Are High Taxes Good for the Economy?
Advocates of high taxes are often heard saying that taxes strengthen the nation by funding essential public utilities (like highways and elementary schooling) that benefit citizens and facilitate businesses. On the other hand, free market thinkers have long maintained that money is best used (spent, saved or invested) when it is left in the hands of the people; and this fosters economic growth and creates job opportunity. Let’s have a look at which of these two arguments hold.
Who Should Have the Right?
Should money belong to the people who earn it? Should people who earn the money have the right to decide how it is used? This is the most fundamental question. Wealth doesn’t get generated out of thin air. It is the result of individuals making right career choices or companies taking the right business decisions. It is the result of deploying limited resources in the most efficient way, whether this is time, machinery or raw materials. So, shouldn’t people who are productive and generate money have a right to keep it? The most logical answer to this is “YES”.
Looking at the other side of the coin, the government does require some funds to function. People may agree to forsake a portion of their hard-earned money so that the country can have a strong national defense and system of justice. This, however, does not justify high taxes. And, the government certainly cannot claim our money to use it as it pleases, with little accountability.
Money Needs to be Spent Efficiently
Why does the government need to build highways, generate electricity or produce goods? These are best left to private businesses, since they make more efficient use of money and resources than governments do. Businesses are more careful with money because funds come at a cost. Even when an entrepreneur invests his own money into a business, he foregoes the interest the money could have earned if it was invested elsewhere. Conversely, the government is not concerned with such matters. It is not their money being spent and there’s no thought to the opportunity cost of those funds.
What Would You Like to Encourage?
High taxes penalize hard work and stunt job growth. The more an individual earns, the higher is the tax bracket. Also, taxes make businesses less profitable. Some cannot bear the high tax burden, become loss making and shut shop. This results in people losing their jobs. The businesses which do not shut down have less money to invest in growth. With more funds, these businesses may have thrived, and created far more job opportunities.

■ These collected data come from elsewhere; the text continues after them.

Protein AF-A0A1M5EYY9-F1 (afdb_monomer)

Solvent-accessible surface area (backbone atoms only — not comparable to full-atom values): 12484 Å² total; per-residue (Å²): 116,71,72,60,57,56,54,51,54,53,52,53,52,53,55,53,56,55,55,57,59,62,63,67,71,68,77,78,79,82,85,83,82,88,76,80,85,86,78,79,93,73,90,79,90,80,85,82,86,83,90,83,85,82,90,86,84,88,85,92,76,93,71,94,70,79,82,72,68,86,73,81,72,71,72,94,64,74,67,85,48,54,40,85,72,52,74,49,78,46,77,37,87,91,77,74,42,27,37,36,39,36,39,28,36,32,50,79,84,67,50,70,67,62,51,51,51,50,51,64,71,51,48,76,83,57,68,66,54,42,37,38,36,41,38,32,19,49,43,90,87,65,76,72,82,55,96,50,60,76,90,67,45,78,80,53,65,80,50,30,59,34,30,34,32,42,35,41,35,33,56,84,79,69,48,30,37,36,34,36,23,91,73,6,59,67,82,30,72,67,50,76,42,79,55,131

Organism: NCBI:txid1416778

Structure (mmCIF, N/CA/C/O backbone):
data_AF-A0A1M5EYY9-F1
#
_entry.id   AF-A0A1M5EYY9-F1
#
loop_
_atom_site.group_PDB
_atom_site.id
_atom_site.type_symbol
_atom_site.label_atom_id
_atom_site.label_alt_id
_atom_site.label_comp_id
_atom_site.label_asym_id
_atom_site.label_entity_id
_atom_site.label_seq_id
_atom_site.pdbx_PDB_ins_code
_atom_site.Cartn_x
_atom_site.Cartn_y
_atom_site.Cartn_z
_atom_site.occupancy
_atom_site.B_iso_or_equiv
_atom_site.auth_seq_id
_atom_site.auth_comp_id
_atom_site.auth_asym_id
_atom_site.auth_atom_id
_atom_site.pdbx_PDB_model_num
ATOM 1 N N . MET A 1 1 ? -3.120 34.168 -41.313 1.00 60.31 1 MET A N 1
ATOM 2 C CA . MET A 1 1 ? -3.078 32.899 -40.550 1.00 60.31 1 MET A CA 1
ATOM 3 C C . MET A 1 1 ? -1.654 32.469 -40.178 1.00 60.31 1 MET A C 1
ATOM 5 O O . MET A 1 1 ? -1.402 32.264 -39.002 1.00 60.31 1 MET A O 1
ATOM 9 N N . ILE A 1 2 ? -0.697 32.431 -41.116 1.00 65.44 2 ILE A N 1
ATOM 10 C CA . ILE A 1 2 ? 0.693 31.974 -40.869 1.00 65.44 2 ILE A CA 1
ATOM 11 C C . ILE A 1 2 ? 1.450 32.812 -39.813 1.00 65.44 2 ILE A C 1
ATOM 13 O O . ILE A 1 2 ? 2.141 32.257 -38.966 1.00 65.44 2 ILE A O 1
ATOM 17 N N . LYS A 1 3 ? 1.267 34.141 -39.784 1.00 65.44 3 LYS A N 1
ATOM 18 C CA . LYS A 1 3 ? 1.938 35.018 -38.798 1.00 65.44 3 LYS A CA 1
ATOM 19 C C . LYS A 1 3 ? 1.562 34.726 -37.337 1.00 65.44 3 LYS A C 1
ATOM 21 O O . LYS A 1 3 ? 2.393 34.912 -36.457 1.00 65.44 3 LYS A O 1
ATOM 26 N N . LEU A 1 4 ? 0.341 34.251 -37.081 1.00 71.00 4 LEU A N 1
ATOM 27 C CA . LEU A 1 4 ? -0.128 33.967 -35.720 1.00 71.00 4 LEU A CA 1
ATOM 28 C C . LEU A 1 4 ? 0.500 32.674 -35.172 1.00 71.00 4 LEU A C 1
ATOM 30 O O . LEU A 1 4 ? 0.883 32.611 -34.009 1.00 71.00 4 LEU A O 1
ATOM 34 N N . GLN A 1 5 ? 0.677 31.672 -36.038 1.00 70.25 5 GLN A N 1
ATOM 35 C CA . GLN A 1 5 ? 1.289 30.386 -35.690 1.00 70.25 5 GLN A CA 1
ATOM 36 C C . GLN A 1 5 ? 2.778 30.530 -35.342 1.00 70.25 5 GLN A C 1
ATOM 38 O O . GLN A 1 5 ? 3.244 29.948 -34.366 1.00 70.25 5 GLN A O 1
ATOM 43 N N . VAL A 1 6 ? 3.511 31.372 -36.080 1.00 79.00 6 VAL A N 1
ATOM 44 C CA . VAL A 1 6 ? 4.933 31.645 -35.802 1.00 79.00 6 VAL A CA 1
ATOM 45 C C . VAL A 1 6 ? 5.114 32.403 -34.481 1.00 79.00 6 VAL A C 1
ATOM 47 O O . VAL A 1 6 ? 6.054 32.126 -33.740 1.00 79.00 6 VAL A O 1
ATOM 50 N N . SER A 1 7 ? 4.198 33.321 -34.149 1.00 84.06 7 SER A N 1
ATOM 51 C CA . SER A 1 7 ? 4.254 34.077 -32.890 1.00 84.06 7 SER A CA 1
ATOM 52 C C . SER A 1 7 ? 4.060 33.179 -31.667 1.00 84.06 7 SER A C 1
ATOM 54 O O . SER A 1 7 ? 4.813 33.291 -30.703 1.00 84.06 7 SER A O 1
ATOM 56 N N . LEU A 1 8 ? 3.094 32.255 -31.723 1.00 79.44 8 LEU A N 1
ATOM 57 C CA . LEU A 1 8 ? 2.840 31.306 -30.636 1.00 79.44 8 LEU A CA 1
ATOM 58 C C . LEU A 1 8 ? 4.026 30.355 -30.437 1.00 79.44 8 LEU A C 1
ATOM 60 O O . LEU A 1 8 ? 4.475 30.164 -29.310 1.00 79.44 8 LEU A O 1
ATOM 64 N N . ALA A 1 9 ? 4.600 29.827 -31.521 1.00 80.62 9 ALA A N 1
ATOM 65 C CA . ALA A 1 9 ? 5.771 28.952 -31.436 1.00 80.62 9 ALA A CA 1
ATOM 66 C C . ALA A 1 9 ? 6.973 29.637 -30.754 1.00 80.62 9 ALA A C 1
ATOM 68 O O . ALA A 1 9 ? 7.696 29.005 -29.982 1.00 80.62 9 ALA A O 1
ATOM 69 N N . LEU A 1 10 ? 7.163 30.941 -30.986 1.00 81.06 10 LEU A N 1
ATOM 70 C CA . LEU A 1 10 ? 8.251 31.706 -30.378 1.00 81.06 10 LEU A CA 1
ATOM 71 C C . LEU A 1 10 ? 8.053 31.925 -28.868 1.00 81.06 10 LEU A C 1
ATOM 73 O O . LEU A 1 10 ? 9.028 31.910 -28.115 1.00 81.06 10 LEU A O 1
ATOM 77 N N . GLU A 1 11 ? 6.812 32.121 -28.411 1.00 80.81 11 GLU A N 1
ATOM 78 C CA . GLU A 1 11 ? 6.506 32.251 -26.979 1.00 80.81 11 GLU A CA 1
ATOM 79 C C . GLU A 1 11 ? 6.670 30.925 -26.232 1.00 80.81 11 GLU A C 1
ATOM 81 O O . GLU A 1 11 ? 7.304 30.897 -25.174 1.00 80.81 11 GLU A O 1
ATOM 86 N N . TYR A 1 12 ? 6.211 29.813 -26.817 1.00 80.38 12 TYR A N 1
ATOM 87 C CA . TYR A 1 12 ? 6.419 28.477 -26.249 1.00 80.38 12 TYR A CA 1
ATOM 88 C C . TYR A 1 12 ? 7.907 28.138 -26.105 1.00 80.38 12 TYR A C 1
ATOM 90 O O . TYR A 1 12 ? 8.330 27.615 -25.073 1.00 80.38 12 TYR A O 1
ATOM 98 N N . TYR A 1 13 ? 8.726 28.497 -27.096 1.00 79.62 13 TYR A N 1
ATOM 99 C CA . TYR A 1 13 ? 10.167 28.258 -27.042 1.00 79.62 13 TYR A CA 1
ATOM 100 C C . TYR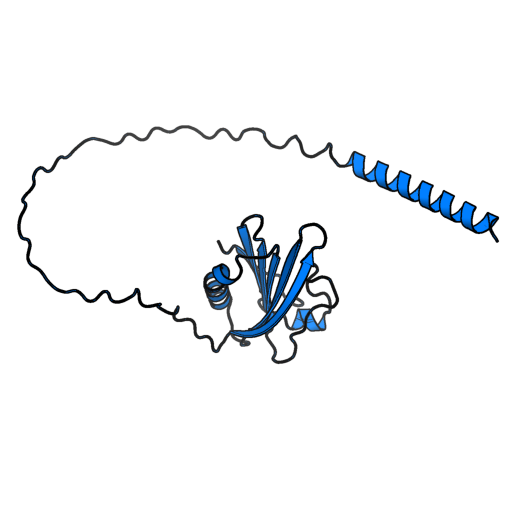 A 1 13 ? 10.867 29.086 -25.947 1.00 79.62 13 TYR A C 1
ATOM 102 O O . TYR A 1 13 ? 11.764 28.588 -25.265 1.00 79.62 13 TYR A O 1
ATOM 110 N N . LYS A 1 14 ? 10.426 30.331 -25.707 1.00 80.19 14 LYS A N 1
ATOM 111 C CA . LYS A 1 14 ? 10.943 31.167 -24.606 1.00 80.19 14 LYS A CA 1
ATOM 112 C C . LYS A 1 14 ? 10.601 30.591 -23.228 1.00 80.19 14 LYS A C 1
ATOM 114 O O . LYS A 1 14 ? 11.478 30.538 -22.365 1.00 80.19 14 LYS A O 1
ATOM 119 N N . LEU A 1 15 ? 9.365 30.124 -23.038 1.00 73.31 15 LEU A N 1
ATOM 120 C CA . LEU A 1 15 ? 8.918 29.457 -21.807 1.00 73.31 15 LEU A CA 1
ATOM 121 C C . LEU A 1 15 ? 9.698 28.163 -21.538 1.00 73.31 15 LEU A C 1
ATOM 123 O O . LEU A 1 15 ? 10.120 27.914 -20.408 1.00 73.31 15 LEU A O 1
ATOM 127 N N . PHE A 1 16 ? 9.964 27.377 -22.583 1.00 74.56 16 PHE A N 1
ATOM 128 C CA . PHE A 1 16 ? 10.744 26.144 -22.484 1.00 74.56 16 PHE A CA 1
ATOM 129 C C . PHE A 1 16 ? 12.193 26.396 -22.023 1.00 74.56 16 PHE A C 1
ATOM 131 O O . PHE A 1 16 ? 12.672 25.738 -21.098 1.00 74.56 16 PHE A O 1
ATOM 138 N N . ILE A 1 17 ? 12.874 27.406 -22.583 1.00 69.50 17 ILE A N 1
ATOM 139 C CA . ILE A 1 17 ? 14.245 27.768 -22.176 1.00 69.50 17 ILE A CA 1
ATOM 140 C C . ILE A 1 17 ? 14.302 28.295 -20.732 1.00 69.50 17 ILE A C 1
ATOM 142 O O . ILE A 1 17 ? 15.270 28.018 -20.019 1.00 69.50 17 ILE A O 1
ATOM 146 N N . MET A 1 18 ? 13.283 29.033 -20.273 1.00 69.00 18 MET A N 1
ATOM 147 C CA . MET A 1 18 ? 13.226 29.515 -18.885 1.00 69.00 18 MET A CA 1
ATOM 148 C C . MET A 1 18 ? 13.110 28.368 -17.871 1.00 69.00 18 MET A C 1
ATOM 150 O O . MET A 1 18 ? 13.798 28.399 -16.851 1.00 69.00 18 MET A O 1
ATOM 154 N N . ASN A 1 19 ? 12.325 27.328 -18.169 1.00 56.75 19 ASN A N 1
ATOM 155 C CA . ASN A 1 19 ? 12.164 26.178 -17.272 1.00 56.75 19 ASN A CA 1
ATOM 156 C C . ASN A 1 19 ? 13.430 25.310 -17.164 1.00 56.75 19 ASN A C 1
ATOM 158 O O . ASN A 1 19 ? 13.747 24.827 -16.077 1.00 56.75 19 ASN A O 1
ATOM 162 N N . ILE A 1 20 ? 14.213 25.173 -18.241 1.00 59.88 20 ILE A N 1
ATOM 163 C CA . ILE A 1 20 ? 15.479 24.415 -18.207 1.00 59.88 20 ILE A CA 1
ATOM 164 C C . ILE A 1 20 ? 16.518 25.094 -17.302 1.00 59.88 20 ILE A C 1
ATOM 166 O O . ILE A 1 20 ? 17.235 24.419 -16.562 1.00 59.88 20 ILE A O 1
ATOM 170 N N . LYS A 1 21 ? 16.583 26.432 -17.300 1.00 54.97 21 LYS A N 1
ATOM 171 C CA . LYS A 1 21 ? 17.525 27.166 -16.437 1.00 54.97 21 LYS A CA 1
ATOM 172 C C . LYS A 1 21 ? 17.175 27.065 -14.951 1.00 54.97 21 LYS A C 1
ATOM 174 O O . LYS A 1 21 ? 1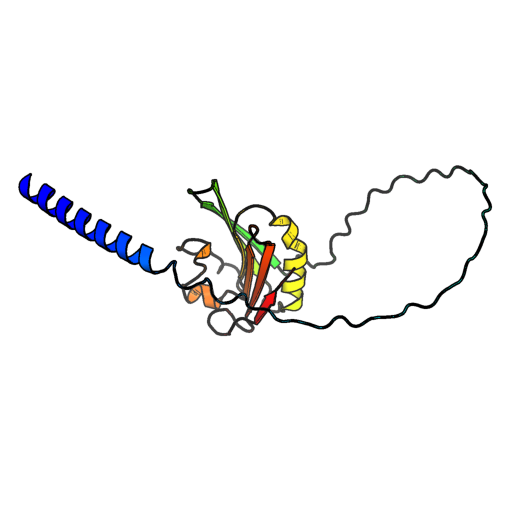8.085 27.064 -14.128 1.00 54.97 21 LYS A O 1
ATOM 179 N N . LEU A 1 22 ? 15.891 26.939 -14.609 1.00 54.88 22 LEU A N 1
ATOM 180 C CA . LEU A 1 22 ? 15.452 26.806 -13.217 1.00 54.88 22 LEU A CA 1
ATOM 181 C C . LEU A 1 22 ? 15.799 25.424 -12.629 1.00 54.88 22 LEU A C 1
ATOM 183 O O . LEU A 1 22 ? 16.134 25.324 -11.453 1.00 54.88 22 LEU A O 1
ATOM 187 N N . SER A 1 23 ? 15.814 24.375 -13.460 1.00 49.88 2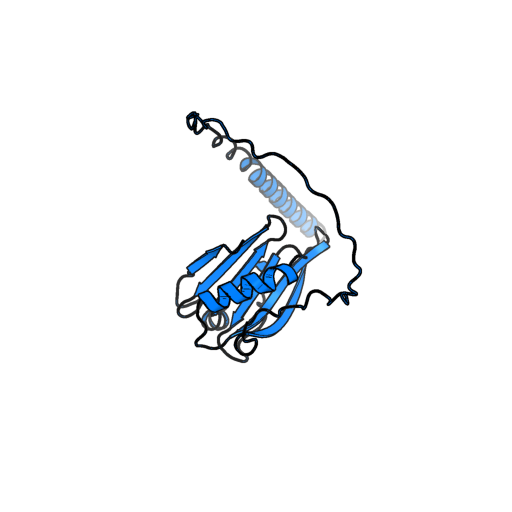3 SER A N 1
ATOM 188 C CA . SER A 1 23 ? 16.187 23.014 -13.045 1.00 49.88 23 SER A CA 1
ATOM 189 C C . SER A 1 23 ? 17.683 22.842 -12.750 1.00 49.88 23 SER A C 1
ATOM 191 O O . SER A 1 23 ? 18.046 21.966 -11.967 1.00 49.88 23 SER A O 1
ATOM 193 N N . LEU A 1 24 ? 18.563 23.651 -13.348 1.00 49.06 24 LEU A N 1
ATOM 194 C CA . LEU A 1 24 ? 20.020 23.504 -13.200 1.00 49.06 24 LEU A CA 1
ATOM 195 C C . LEU A 1 24 ? 20.590 24.154 -11.928 1.00 49.06 24 LEU A C 1
ATOM 197 O O . LEU A 1 24 ? 21.724 23.868 -11.555 1.00 49.06 24 LEU A O 1
ATOM 201 N N . ILE A 1 25 ? 19.813 24.984 -11.226 1.00 51.44 25 ILE A N 1
ATOM 202 C CA . ILE A 1 25 ? 20.265 25.671 -10.001 1.00 51.44 25 ILE A CA 1
ATOM 203 C C . ILE A 1 25 ? 20.054 24.800 -8.741 1.00 51.44 25 ILE A C 1
ATOM 205 O O . ILE A 1 25 ? 20.650 25.060 -7.699 1.00 51.44 25 ILE A O 1
ATOM 209 N N . SER A 1 26 ? 19.291 23.704 -8.826 1.00 44.94 26 SER A N 1
ATOM 210 C CA . SER A 1 26 ? 18.960 22.859 -7.664 1.00 44.94 26 SER A CA 1
ATOM 211 C C . SER A 1 26 ? 19.968 21.736 -7.357 1.00 44.94 26 SER A C 1
ATOM 213 O O . SER A 1 26 ? 19.846 21.089 -6.317 1.00 44.94 26 SER A O 1
ATOM 215 N N . CYS A 1 27 ? 20.960 21.472 -8.213 1.00 44.81 27 CYS A N 1
ATOM 216 C CA . CYS A 1 27 ? 21.860 20.317 -8.044 1.00 44.81 27 CYS A CA 1
ATOM 217 C C . CYS A 1 27 ? 23.117 20.586 -7.194 1.00 44.81 27 CYS A C 1
ATOM 219 O O . CYS A 1 27 ? 23.891 19.663 -6.961 1.00 44.81 27 CYS A O 1
ATOM 221 N N . ALA A 1 28 ? 23.335 21.809 -6.698 1.00 48.44 28 ALA A N 1
ATOM 222 C CA . ALA A 1 28 ? 24.574 22.165 -5.993 1.00 48.44 28 ALA A CA 1
ATOM 223 C C . ALA A 1 28 ? 24.496 22.123 -4.449 1.00 48.44 28 ALA A C 1
ATOM 225 O O . ALA A 1 28 ? 25.491 22.411 -3.791 1.00 48.44 28 ALA A O 1
ATOM 226 N N . ALA A 1 29 ? 23.354 21.766 -3.845 1.00 49.75 29 ALA A N 1
ATOM 227 C CA . ALA A 1 29 ? 23.139 21.930 -2.397 1.00 49.75 29 ALA A CA 1
ATOM 228 C C . ALA A 1 29 ? 23.189 20.642 -1.540 1.00 49.75 29 ALA A C 1
ATOM 230 O O . ALA A 1 29 ? 22.936 20.716 -0.342 1.00 49.75 29 ALA A O 1
ATOM 231 N N . PHE A 1 30 ? 23.540 19.473 -2.092 1.00 48.72 30 PHE A N 1
ATOM 232 C CA . PHE A 1 30 ? 23.491 18.190 -1.355 1.00 48.72 30 PHE A CA 1
ATOM 233 C C . PHE A 1 30 ? 24.850 17.497 -1.132 1.00 48.72 30 PHE A C 1
ATOM 235 O O . 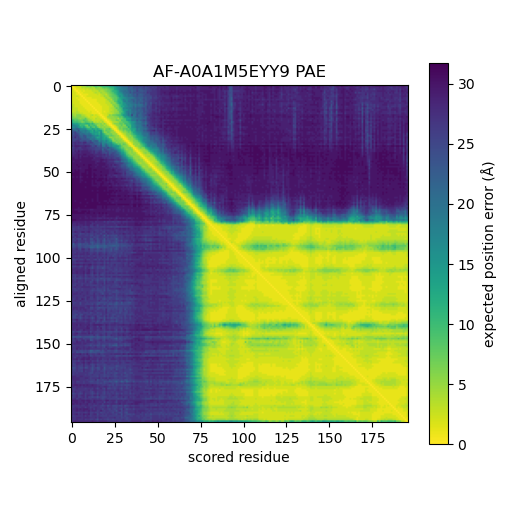PHE A 1 30 ? 24.904 16.287 -0.937 1.00 48.72 30 PHE A O 1
ATOM 242 N N . ALA A 1 31 ? 25.959 18.244 -1.118 1.00 46.03 31 ALA A N 1
ATOM 243 C CA . ALA A 1 31 ? 27.308 17.675 -0.970 1.00 46.03 31 ALA A CA 1
ATOM 244 C C . ALA A 1 31 ? 28.025 17.993 0.365 1.00 46.03 31 ALA A C 1
ATOM 246 O O . ALA A 1 31 ? 29.251 17.963 0.401 1.00 46.03 31 ALA A O 1
ATOM 247 N N . ILE A 1 32 ? 27.315 18.295 1.469 1.00 51.81 32 ILE A N 1
ATOM 248 C CA . ILE A 1 32 ? 27.962 18.630 2.767 1.00 51.81 32 ILE A CA 1
ATOM 249 C C . ILE A 1 32 ? 27.332 17.923 3.989 1.00 51.81 32 ILE A C 1
ATOM 251 O O . ILE A 1 32 ? 27.201 18.518 5.051 1.00 51.81 32 ILE A O 1
ATOM 255 N N . PHE A 1 33 ? 26.951 16.643 3.894 1.00 46.50 33 PHE A N 1
ATOM 256 C CA . PHE A 1 33 ? 26.529 15.876 5.090 1.00 46.50 33 PHE A CA 1
ATOM 257 C C . PHE A 1 33 ? 27.184 14.498 5.264 1.00 46.50 33 PHE A C 1
ATOM 259 O O . PHE A 1 33 ? 26.680 13.654 5.997 1.00 46.50 33 PHE A O 1
ATOM 266 N N . LEU A 1 34 ? 28.366 14.285 4.681 1.00 46.81 34 LEU A N 1
ATOM 267 C CA . LEU A 1 34 ? 29.243 13.175 5.067 1.00 46.81 34 LEU A CA 1
ATOM 268 C C . LEU A 1 34 ? 30.463 13.733 5.798 1.00 46.81 34 LEU A C 1
ATOM 270 O O . LEU A 1 34 ? 31.532 13.899 5.222 1.00 46.81 34 LEU A O 1
ATOM 274 N N . SER A 1 35 ? 30.270 14.049 7.079 1.00 38.69 35 SER A N 1
ATOM 275 C CA . SER A 1 35 ? 31.364 14.330 8.006 1.00 38.69 35 SER A CA 1
ATOM 276 C C . SER A 1 35 ? 31.209 13.443 9.241 1.00 38.69 35 SER A C 1
ATOM 278 O O . SER A 1 35 ? 30.423 13.715 10.141 1.00 38.69 35 SER A O 1
ATOM 280 N N . CYS A 1 36 ? 31.924 12.320 9.182 1.00 36.38 36 CYS A N 1
ATOM 281 C CA . CYS A 1 36 ? 32.606 11.628 10.271 1.00 36.38 36 CYS A CA 1
ATOM 282 C C . CYS A 1 36 ? 31.922 11.606 11.652 1.00 36.38 36 CYS A C 1
ATOM 284 O O . CYS A 1 36 ? 32.175 12.468 12.492 1.00 36.38 36 CYS A O 1
ATOM 286 N N . SER A 1 37 ? 31.190 10.525 11.949 1.00 38.16 37 SER A N 1
ATOM 287 C CA . SER A 1 37 ? 31.068 10.049 13.331 1.00 38.16 37 SER A CA 1
ATOM 288 C C . SER A 1 37 ? 32.141 8.989 13.572 1.00 38.16 37 SER A C 1
ATOM 290 O O . SER A 1 37 ? 32.066 7.869 13.073 1.00 38.16 37 SER A O 1
ATOM 292 N N . ASN A 1 38 ? 33.186 9.412 14.278 1.00 45.59 38 ASN A N 1
ATOM 293 C CA . ASN A 1 38 ? 34.264 8.587 14.800 1.00 45.59 38 ASN A CA 1
ATOM 294 C C . ASN A 1 38 ? 33.724 7.811 16.012 1.00 45.59 38 ASN A C 1
ATOM 296 O O . ASN A 1 38 ? 33.274 8.429 16.978 1.00 45.59 38 ASN A O 1
ATOM 300 N N . GLY A 1 39 ? 33.774 6.480 15.974 1.00 39.44 39 GLY A N 1
ATOM 301 C CA . GLY A 1 39 ? 33.230 5.616 17.022 1.00 39.44 39 GLY A CA 1
ATOM 302 C C . GLY A 1 39 ? 34.178 4.484 17.397 1.00 39.44 39 GLY A C 1
ATOM 303 O O . GLY A 1 39 ? 33.985 3.365 16.953 1.00 39.44 39 GLY A O 1
ATOM 304 N N . ASN A 1 40 ? 35.184 4.828 18.205 1.00 38.59 40 ASN A N 1
ATOM 305 C CA . ASN A 1 40 ? 35.951 4.004 19.149 1.00 38.59 40 ASN A CA 1
ATOM 306 C C . ASN A 1 40 ? 36.072 2.487 18.908 1.00 38.59 40 ASN A C 1
ATOM 308 O O . ASN A 1 40 ? 35.188 1.710 19.268 1.00 38.59 40 ASN A O 1
ATOM 312 N N . ASP A 1 41 ? 37.290 2.084 18.544 1.00 45.34 41 ASP A N 1
ATOM 313 C CA . ASP A 1 41 ? 37.841 0.759 18.811 1.00 45.34 41 ASP A CA 1
ATOM 314 C C . ASP A 1 41 ? 37.881 0.483 20.322 1.00 45.34 41 ASP A C 1
ATOM 316 O O . ASP A 1 41 ? 38.581 1.158 21.088 1.00 45.34 41 ASP A O 1
ATOM 320 N N . LYS A 1 42 ? 37.173 -0.558 20.765 1.00 43.19 42 LYS A N 1
ATOM 321 C CA . LYS A 1 42 ? 37.460 -1.228 22.034 1.00 43.19 42 LYS A CA 1
ATOM 322 C C . LYS A 1 42 ? 37.739 -2.700 21.776 1.00 43.19 42 LYS A C 1
ATOM 324 O O . LYS A 1 42 ? 36.891 -3.440 21.296 1.00 43.19 42 LYS A O 1
ATOM 329 N N . LYS A 1 43 ? 38.976 -3.061 22.119 1.00 41.59 43 LYS A N 1
ATOM 330 C CA . LYS A 1 43 ? 39.503 -4.412 22.292 1.00 41.59 43 LYS A CA 1
ATOM 331 C C . LYS A 1 43 ? 38.551 -5.266 23.127 1.00 41.59 43 LYS A C 1
ATOM 333 O O . LYS A 1 43 ? 38.216 -4.870 24.241 1.00 41.59 43 LYS A O 1
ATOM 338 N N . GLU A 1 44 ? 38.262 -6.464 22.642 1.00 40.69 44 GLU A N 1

Lower taxes would not only strengthen businesses and the economy, this would also increase the base of taxpayers.
Why High Taxes?
Governments have high taxes to hide their own inefficiencies and not to strengthen the economy. What would really strengthen the economy are smaller governments and higher accountability. A high-tax regime is a myopic approach as it discourages hard work and dampens investments. It encourages tax avoidance and evasion, and, at the same time, increases the need for funds to ensure better tax collections. That’s the biggest irony of a high-tax regime!